Anj, thats good advice on the rolling pin and wooden spatulas - thankswill keep them in mind and chuck mine out when we move. 

We "gulfies" if we maybe called that - do tend to get a LOT of stuff here and accumulate them over the years 
We can get rather attached to them and would HATE to see the left behnd

I have an aunt who migrated to canada and 5 years later she came on visit visa here to Kuwait ONLY to buy household stuff like Taps/ Steel spatulas and what nots - only cause we get them cheaper and Far superior in quality in the middle east....

My friend in Oz - also advised me to take stuff  

So yes, Jn its your call - i would definitely buy them and take a container 
Electronics are also very cheap and good here - that would mean, take your laptop(s) Tablet(s) SLR (s) Camera (s) - Please, for the love of God - dont leave them behind!!!


----------



## jn1982 (Nov 27, 2012)

i'll chuck my rolling pin as well and get a new one! and i completely agree abt picking up good steel items from india.

For grinding spices, I use a coffee grinder and the spices get powdered beautifully. sometimes i grind the dry spices in the coffee grinder before mixing them with the rest of the masalas to be ground in the mixie jar ( i hate waiting for small bits of chillies etc. to grind fine in the mixie).
I have a philips coffee grinder and though its working fine, its old so I'll be purchasing a brand new one soon.



anj1976 said:


> I'd say get whatever you have that can be packed in a 2' x 2' carton. anything bigger than that is a waste to get, I got my food processor but probably did not secure the machine enough with clothes around it, something happened while in transit, i had to buy a new one here and I got a Philips 1000W food processor, I am not a fan of it already after spending 150 bux.. It is just not meant for Indian cooking.
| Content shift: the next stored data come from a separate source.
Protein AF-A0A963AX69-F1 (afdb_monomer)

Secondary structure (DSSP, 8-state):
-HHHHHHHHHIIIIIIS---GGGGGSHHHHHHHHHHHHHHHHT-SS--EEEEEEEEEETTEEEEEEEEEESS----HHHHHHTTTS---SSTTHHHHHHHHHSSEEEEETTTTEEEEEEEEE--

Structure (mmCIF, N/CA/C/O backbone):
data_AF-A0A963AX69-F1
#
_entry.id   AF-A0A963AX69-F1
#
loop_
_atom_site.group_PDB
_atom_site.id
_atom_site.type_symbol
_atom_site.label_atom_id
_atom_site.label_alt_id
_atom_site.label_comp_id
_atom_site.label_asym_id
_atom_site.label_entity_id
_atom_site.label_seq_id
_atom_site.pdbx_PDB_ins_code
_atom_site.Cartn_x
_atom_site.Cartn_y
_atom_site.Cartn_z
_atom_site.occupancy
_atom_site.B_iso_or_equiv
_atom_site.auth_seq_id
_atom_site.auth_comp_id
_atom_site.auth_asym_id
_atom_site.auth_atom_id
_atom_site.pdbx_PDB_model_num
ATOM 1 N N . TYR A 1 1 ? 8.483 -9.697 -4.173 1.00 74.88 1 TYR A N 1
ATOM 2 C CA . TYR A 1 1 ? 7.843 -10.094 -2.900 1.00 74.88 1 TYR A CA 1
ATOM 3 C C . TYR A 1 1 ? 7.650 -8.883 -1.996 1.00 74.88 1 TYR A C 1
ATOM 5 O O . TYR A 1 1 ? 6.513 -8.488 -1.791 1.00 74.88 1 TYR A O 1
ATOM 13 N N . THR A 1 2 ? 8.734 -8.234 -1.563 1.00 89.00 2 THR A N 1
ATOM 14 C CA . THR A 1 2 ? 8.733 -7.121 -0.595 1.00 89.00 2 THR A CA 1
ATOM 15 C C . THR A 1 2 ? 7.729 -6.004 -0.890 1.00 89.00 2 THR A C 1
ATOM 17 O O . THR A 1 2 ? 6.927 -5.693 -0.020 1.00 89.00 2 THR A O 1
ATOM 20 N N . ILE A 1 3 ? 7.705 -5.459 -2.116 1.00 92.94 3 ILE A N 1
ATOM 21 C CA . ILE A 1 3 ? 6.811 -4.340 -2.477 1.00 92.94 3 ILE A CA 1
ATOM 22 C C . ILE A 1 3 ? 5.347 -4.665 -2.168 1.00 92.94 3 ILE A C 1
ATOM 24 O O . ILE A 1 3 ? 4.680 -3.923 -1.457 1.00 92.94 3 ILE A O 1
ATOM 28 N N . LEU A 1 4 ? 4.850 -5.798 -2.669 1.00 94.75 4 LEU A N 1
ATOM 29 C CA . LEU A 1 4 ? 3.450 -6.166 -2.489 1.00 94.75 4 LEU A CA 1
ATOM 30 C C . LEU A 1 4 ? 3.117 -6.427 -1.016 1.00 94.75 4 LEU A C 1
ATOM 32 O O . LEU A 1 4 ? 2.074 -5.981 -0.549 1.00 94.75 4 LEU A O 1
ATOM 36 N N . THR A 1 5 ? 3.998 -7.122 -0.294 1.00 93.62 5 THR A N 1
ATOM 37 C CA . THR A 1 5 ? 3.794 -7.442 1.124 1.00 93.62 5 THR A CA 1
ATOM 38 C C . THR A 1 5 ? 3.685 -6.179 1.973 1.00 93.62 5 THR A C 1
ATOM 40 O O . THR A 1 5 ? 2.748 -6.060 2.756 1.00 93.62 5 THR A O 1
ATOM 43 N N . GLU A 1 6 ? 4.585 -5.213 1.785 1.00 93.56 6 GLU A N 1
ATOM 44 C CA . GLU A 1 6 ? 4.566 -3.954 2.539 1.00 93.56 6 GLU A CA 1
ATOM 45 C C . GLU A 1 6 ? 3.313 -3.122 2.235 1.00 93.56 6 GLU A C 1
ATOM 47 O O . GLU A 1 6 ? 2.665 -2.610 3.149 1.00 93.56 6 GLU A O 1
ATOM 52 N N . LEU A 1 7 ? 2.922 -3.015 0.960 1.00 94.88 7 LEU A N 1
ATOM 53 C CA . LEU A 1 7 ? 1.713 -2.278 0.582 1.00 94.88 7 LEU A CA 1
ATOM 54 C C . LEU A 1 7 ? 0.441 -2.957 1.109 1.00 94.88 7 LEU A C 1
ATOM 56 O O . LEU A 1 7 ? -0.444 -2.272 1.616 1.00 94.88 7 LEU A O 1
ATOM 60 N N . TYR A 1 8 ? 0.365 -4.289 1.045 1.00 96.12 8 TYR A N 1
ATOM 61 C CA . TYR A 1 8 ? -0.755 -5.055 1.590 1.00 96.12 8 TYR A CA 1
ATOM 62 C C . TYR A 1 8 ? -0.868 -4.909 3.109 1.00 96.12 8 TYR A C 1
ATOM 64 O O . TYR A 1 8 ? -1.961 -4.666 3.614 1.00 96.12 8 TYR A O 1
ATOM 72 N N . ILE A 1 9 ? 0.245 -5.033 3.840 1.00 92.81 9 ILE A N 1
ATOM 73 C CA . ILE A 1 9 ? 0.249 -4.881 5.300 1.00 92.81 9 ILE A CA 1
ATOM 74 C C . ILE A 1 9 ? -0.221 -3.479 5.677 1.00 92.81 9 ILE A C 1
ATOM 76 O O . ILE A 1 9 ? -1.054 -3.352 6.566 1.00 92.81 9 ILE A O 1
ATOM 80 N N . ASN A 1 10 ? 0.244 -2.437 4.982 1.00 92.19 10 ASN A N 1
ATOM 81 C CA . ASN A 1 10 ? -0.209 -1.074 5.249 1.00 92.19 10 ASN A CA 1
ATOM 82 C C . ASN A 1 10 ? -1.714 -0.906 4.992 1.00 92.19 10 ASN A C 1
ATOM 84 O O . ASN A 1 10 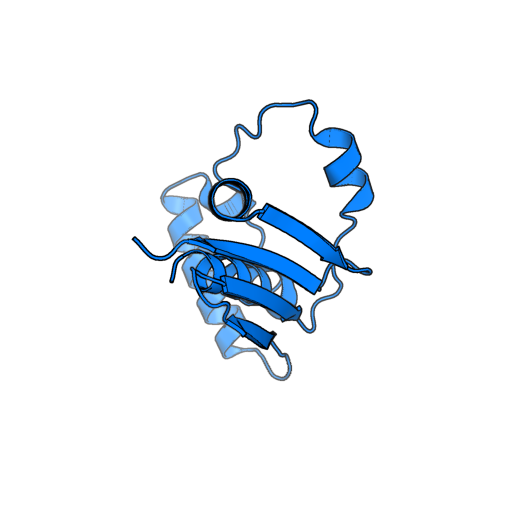? -2.414 -0.338 5.827 1.00 92.19 10 ASN A O 1
ATOM 88 N N . ALA A 1 11 ? -2.211 -1.431 3.872 1.00 95.50 11 ALA A N 1
ATOM 89 C CA . ALA A 1 11 ? -3.623 -1.381 3.507 1.00 95.50 11 ALA A CA 1
ATOM 90 C C . ALA A 1 11 ? -4.513 -2.121 4.521 1.00 95.50 11 ALA A C 1
ATOM 92 O O . ALA A 1 11 ? -5.528 -1.593 4.968 1.00 95.50 11 ALA A O 1
ATOM 93 N N . LEU A 1 12 ? -4.115 -3.324 4.943 1.00 96.19 12 LEU A N 1
ATOM 94 C CA . LEU A 1 12 ? -4.855 -4.099 5.936 1.00 96.19 12 LEU A CA 1
ATOM 95 C C . LEU A 1 12 ? -4.776 -3.451 7.319 1.00 96.19 12 LEU A C 1
ATOM 97 O O . LEU A 1 12 ? -5.799 -3.147 7.923 1.00 96.19 12 LEU A O 1
ATOM 101 N N . ASP A 1 13 ? -3.566 -3.258 7.837 1.00 93.75 13 ASP A N 1
ATOM 102 C CA . ASP A 1 13 ? -3.374 -2.881 9.231 1.00 93.75 13 ASP A CA 1
ATOM 103 C C . ASP A 1 13 ? -3.823 -1.434 9.478 1.00 93.75 13 ASP A C 1
ATOM 105 O O . ASP A 1 13 ? -4.465 -1.163 10.489 1.00 93.75 13 ASP A O 1
ATOM 109 N N . HIS A 1 14 ? -3.531 -0.501 8.567 1.00 91.94 14 HIS A N 1
ATOM 110 C CA . HIS A 1 14 ? -3.863 0.917 8.749 1.00 91.94 14 HIS A CA 1
ATOM 111 C C . HIS A 1 14 ? -5.164 1.324 8.065 1.00 91.94 14 HIS A C 1
ATOM 113 O O . HIS A 1 14 ? -5.924 2.095 8.643 1.00 91.94 14 HIS A O 1
ATOM 119 N N . GLY A 1 15 ? -5.419 0.816 6.863 1.00 94.75 15 GLY A N 1
ATOM 120 C CA . GLY A 1 15 ? -6.625 1.135 6.108 1.00 94.75 15 GLY A CA 1
ATOM 121 C C . GLY A 1 15 ? -7.853 0.439 6.680 1.00 94.75 15 GLY A C 1
ATOM 122 O O . GLY A 1 15 ? -8.733 1.081 7.250 1.00 94.75 15 GLY A O 1
ATOM 123 N N . VAL A 1 16 ? -7.878 -0.892 6.587 1.00 97.38 16 VAL A N 1
ATOM 124 C CA . VAL A 1 16 ? -9.029 -1.706 7.009 1.00 97.38 16 VAL A CA 1
ATOM 125 C C . VAL A 1 16 ? -9.165 -1.756 8.530 1.00 97.38 16 VAL A C 1
ATOM 127 O O . VAL A 1 16 ? -10.246 -1.525 9.063 1.00 97.38 16 VAL A O 1
ATOM 130 N N . LEU A 1 17 ? -8.077 -2.053 9.246 1.00 95.62 17 LEU A N 1
ATOM 131 C CA . LEU A 1 17 ? -8.119 -2.261 10.695 1.00 95.62 17 LEU A CA 1
ATOM 132 C C . LEU A 1 17 ? -7.894 -0.975 11.498 1.00 95.62 17 LEU A C 1
ATOM 134 O O . LEU A 1 17 ? -8.104 -0.987 12.708 1.00 95.62 17 LEU A O 1
ATOM 138 N N . GLY A 1 18 ? -7.458 0.132 10.886 1.00 92.25 18 GLY A N 1
ATOM 139 C CA . GLY A 1 18 ? -7.252 1.408 11.585 1.00 92.25 18 GLY A CA 1
ATOM 140 C C . GLY A 1 18 ? -6.207 1.360 12.711 1.00 92.25 18 GLY A C 1
ATOM 141 O O . GLY A 1 18 ? -6.312 2.107 13.690 1.00 92.25 18 GLY A O 1
ATOM 142 N N . LEU A 1 19 ? -5.246 0.434 12.654 1.00 89.94 19 LEU A N 1
ATOM 143 C CA . LEU A 1 19 ? -4.196 0.294 13.663 1.00 89.94 19 LEU A CA 1
ATOM 144 C C . LEU A 1 19 ? -3.235 1.478 13.588 1.00 89.94 19 LEU A C 1
ATOM 146 O O . LEU A 1 19 ? -2.899 1.960 12.509 1.00 89.94 19 LEU A O 1
ATOM 150 N N . ASN A 1 20 ? -2.728 1.924 14.735 1.00 79.62 20 ASN A N 1
ATOM 151 C CA . ASN A 1 20 ? -1.713 2.971 14.769 1.00 79.62 20 ASN A CA 1
ATOM 152 C C . ASN A 1 20 ? -0.303 2.359 14.763 1.00 79.62 20 ASN A C 1
ATOM 154 O O . ASN A 1 20 ? 0.048 1.563 15.635 1.00 79.62 20 ASN A O 1
ATOM 158 N N . SER A 1 21 ? 0.530 2.757 13.797 1.00 69.00 21 SER A N 1
ATOM 159 C CA . SER A 1 21 ? 1.927 2.317 13.682 1.00 69.00 21 SER A CA 1
ATOM 160 C C . SER A 1 21 ? 2.822 2.776 14.839 1.00 69.00 21 SER A C 1
ATOM 162 O O . SER A 1 21 ? 3.893 2.198 15.030 1.00 69.00 21 SER A O 1
ATOM 164 N N . SER A 1 22 ? 2.402 3.771 15.631 1.00 64.44 22 SER A N 1
ATOM 165 C CA . SER A 1 22 ? 3.137 4.250 16.812 1.00 64.44 22 SER A CA 1
ATOM 166 C C . SER A 1 22 ? 3.291 3.188 17.906 1.00 64.44 22 SER A C 1
ATOM 168 O O . SER A 1 22 ? 4.200 3.285 18.727 1.00 64.44 22 SER A O 1
ATOM 170 N N . LEU A 1 23 ? 2.472 2.130 17.885 1.00 60.75 23 LEU A N 1
ATOM 171 C CA . LEU A 1 23 ? 2.569 1.014 18.828 1.00 60.75 23 LEU A CA 1
ATOM 172 C C . LEU A 1 23 ? 3.810 0.135 18.592 1.00 60.75 23 LEU A C 1
ATOM 174 O O . LEU A 1 23 ? 4.247 -0.543 19.510 1.00 60.75 23 LEU A O 1
ATOM 178 N N . LYS A 1 24 ? 4.455 0.178 17.416 1.00 64.81 24 LYS A N 1
ATOM 179 C CA . LYS A 1 24 ? 5.638 -0.654 17.097 1.00 64.81 24 LYS A CA 1
ATOM 180 C C . LYS A 1 24 ? 6.965 -0.132 17.687 1.00 64.81 24 LYS A C 1
ATOM 182 O O . LYS A 1 24 ? 8.031 -0.534 17.232 1.00 64.81 24 LYS A O 1
ATOM 187 N N . GLN A 1 25 ? 6.926 0.790 18.653 1.00 63.38 25 GLN A N 1
ATOM 188 C CA . GLN A 1 25 ? 8.113 1.496 19.165 1.00 63.38 25 GLN A CA 1
ATOM 189 C C . GLN A 1 25 ? 8.784 0.831 20.384 1.00 63.38 25 GLN A C 1
ATOM 191 O O . GLN A 1 25 ? 9.880 1.236 20.763 1.00 63.38 25 GLN A O 1
ATOM 196 N N . SER A 1 26 ? 8.169 -0.193 20.986 1.00 67.12 26 SER A N 1
ATOM 197 C CA . SER A 1 26 ? 8.750 -0.992 22.077 1.00 67.12 26 SER A CA 1
ATOM 198 C C . SER A 1 26 ? 8.330 -2.461 21.970 1.00 67.12 26 SER A C 1
ATOM 200 O O . SER A 1 26 ? 7.360 -2.780 21.287 1.00 67.12 26 SER A O 1
ATOM 202 N N . GLU A 1 27 ? 9.036 -3.366 22.649 1.00 67.56 27 GLU A N 1
ATOM 203 C CA . GLU A 1 27 ? 8.702 -4.802 22.692 1.00 67.56 27 GLU A CA 1
ATOM 204 C C . GLU A 1 27 ? 7.297 -5.053 23.280 1.00 67.56 27 GLU A C 1
ATOM 206 O O . GLU A 1 27 ? 6.499 -5.829 22.747 1.00 67.56 27 GLU A O 1
ATOM 211 N N . GLU A 1 28 ? 6.942 -4.298 24.323 1.00 71.44 28 GLU A N 1
ATOM 212 C CA . GLU A 1 28 ? 5.592 -4.288 24.893 1.00 71.44 28 GLU A CA 1
ATOM 213 C C . GLU A 1 28 ? 4.558 -3.738 23.893 1.00 71.44 28 GLU A C 1
ATOM 215 O O . GLU A 1 28 ? 3.467 -4.293 23.740 1.00 71.44 28 GLU A O 1
ATOM 220 N N . GLY A 1 29 ? 4.908 -2.675 23.162 1.00 77.62 29 GLY A N 1
ATOM 221 C CA . GLY A 1 29 ? 4.066 -2.091 22.122 1.00 77.62 29 GLY A CA 1
ATOM 222 C C . GLY A 1 29 ? 3.842 -3.030 20.932 1.00 77.62 29 GLY A C 1
ATOM 223 O O . GLY A 1 29 ? 2.736 -3.087 20.392 1.00 77.62 29 GLY A O 1
ATOM 224 N N . PHE A 1 30 ? 4.843 -3.838 20.577 1.00 78.44 30 PHE A N 1
ATOM 225 C CA . PHE A 1 30 ? 4.737 -4.864 19.543 1.00 78.44 30 PHE A CA 1
ATOM 226 C C . PHE A 1 30 ? 3.725 -5.939 19.945 1.00 78.44 30 PHE A C 1
ATOM 228 O O . PHE A 1 30 ? 2.814 -6.238 19.180 1.00 78.44 30 PHE A O 1
ATOM 235 N N . THR A 1 31 ? 3.801 -6.452 21.175 1.00 84.62 31 THR A N 1
ATOM 236 C CA . THR A 1 31 ? 2.833 -7.444 21.676 1.00 84.62 31 THR A CA 1
ATOM 237 C C . THR A 1 31 ? 1.402 -6.898 21.637 1.00 84.62 31 THR A C 1
ATOM 239 O O . THR A 1 31 ? 0.491 -7.561 21.139 1.00 84.62 31 THR A O 1
ATOM 242 N N . ARG A 1 32 ? 1.210 -5.648 22.083 1.00 85.25 32 ARG A N 1
ATOM 243 C CA . ARG A 1 32 ? -0.089 -4.956 22.021 1.00 85.25 32 ARG A CA 1
ATOM 244 C C . ARG A 1 32 ? -0.585 -4.773 20.588 1.00 85.25 32 ARG A C 1
ATOM 246 O O . ARG A 1 32 ? -1.766 -4.970 20.334 1.00 85.25 32 ARG A O 1
ATOM 253 N N . TYR A 1 33 ? 0.304 -4.441 19.652 1.00 87.50 33 TYR A N 1
ATOM 254 C CA . TYR A 1 33 ? -0.035 -4.310 18.236 1.00 87.50 33 TYR A CA 1
ATOM 255 C C . TYR A 1 33 ? -0.615 -5.608 17.656 1.00 87.50 33 TYR A C 1
ATOM 257 O O . TYR A 1 33 ? -1.635 -5.562 16.973 1.00 87.50 33 TYR A O 1
ATOM 265 N N . PHE A 1 34 ? 0.002 -6.763 17.934 1.00 87.62 34 PHE A N 1
ATOM 266 C CA . PHE A 1 34 ? -0.496 -8.048 17.423 1.00 87.62 34 PHE A CA 1
ATOM 267 C C . PHE A 1 34 ? -1.809 -8.473 18.074 1.00 87.62 34 PHE A C 1
ATOM 269 O O . PHE A 1 34 ? -2.698 -8.927 17.358 1.00 87.62 34 PHE A O 1
ATOM 276 N N . ALA A 1 35 ? -1.956 -8.270 19.385 1.00 91.94 35 ALA A N 1
ATOM 277 C CA . ALA A 1 35 ? -3.210 -8.551 20.079 1.00 91.94 35 ALA A CA 1
ATOM 278 C C . ALA A 1 35 ? -4.368 -7.700 19.524 1.00 91.94 35 ALA A C 1
ATOM 280 O O . ALA A 1 35 ? -5.439 -8.223 19.228 1.00 91.94 35 ALA A O 1
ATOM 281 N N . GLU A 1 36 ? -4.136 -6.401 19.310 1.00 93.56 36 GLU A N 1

The blender that came with it is good but again, not for Indian cooking, I can not grind soaked lentils or rice as it takes a lot of water and I end up with a runny rice batter other than that I dont know what to do about spice grinding, the grinder is not a part of the food processor so have to buy probably a coffee grinder which i doubt will be any good.
> 
> Pans, they are expensive and initially you just do not want to buy anything as everything seems so expensive, you do get around the expensive bit and start buying but it taeks you 2 years to accept the prices and adapt to it. I'd still say get it. I got just 15-20 hangers and initial few months i'd go and get a pack or 8 not so steady hangers for 2$ and because we have a walk in wardrobe, I do not have any slabs to put my clothes which means hundreds of hangers, yes I have some 200 hangers now.. Get everything that you use in the kitchen, if you have any wooden stuff like rolling pin, leave it there and buy a new one before coming else you will be asked a lot of questions at quarantine.
> dont bother with glassware, buy it here eventually, get as much of steel as u can from there, the steel stuff here is expensive and not heavy gauge steel..


----------



## Flames123 (Sep 17, 2012)

anj1976 said:


> I'd say get whatever you have that can be packed in a 2' x 2' carton. anything bigger than that is a waste to get, I got my food processor but probably did not secure the machine enough with clothes around it, something happened while in transit, i had to buy a new one here and I got a Philips 1000W food processor, I am not a fan of it already after spending 150 bux.. It is just not meant for Indian cooking. The blender that came with it is good but again, not for Indian cooking, I can not grind soaked lentils or rice as it takes a lot of water and I end up with a runny rice batter other than that I dont know what to do about spice grinding, the grinder is not a part of the food processor so have to buy probably a coffee grinder which i doubt will be any good.
> 
> l..


I too use a coffee grinder for my masala grinding - i use a Moulinex and does its job really well  
We get Sumeet mixies in Lulu for about 15KD but does not come with a guarantee (ideal for Indian grinding)- if you are going to India -i'd strongly suggest buying your Sumeet from there - but not sure how you'll carry it to Oz - perhaps Indian postal service (parcels) as Anjali mentioned in her posts.....
am not sure about customs in that case....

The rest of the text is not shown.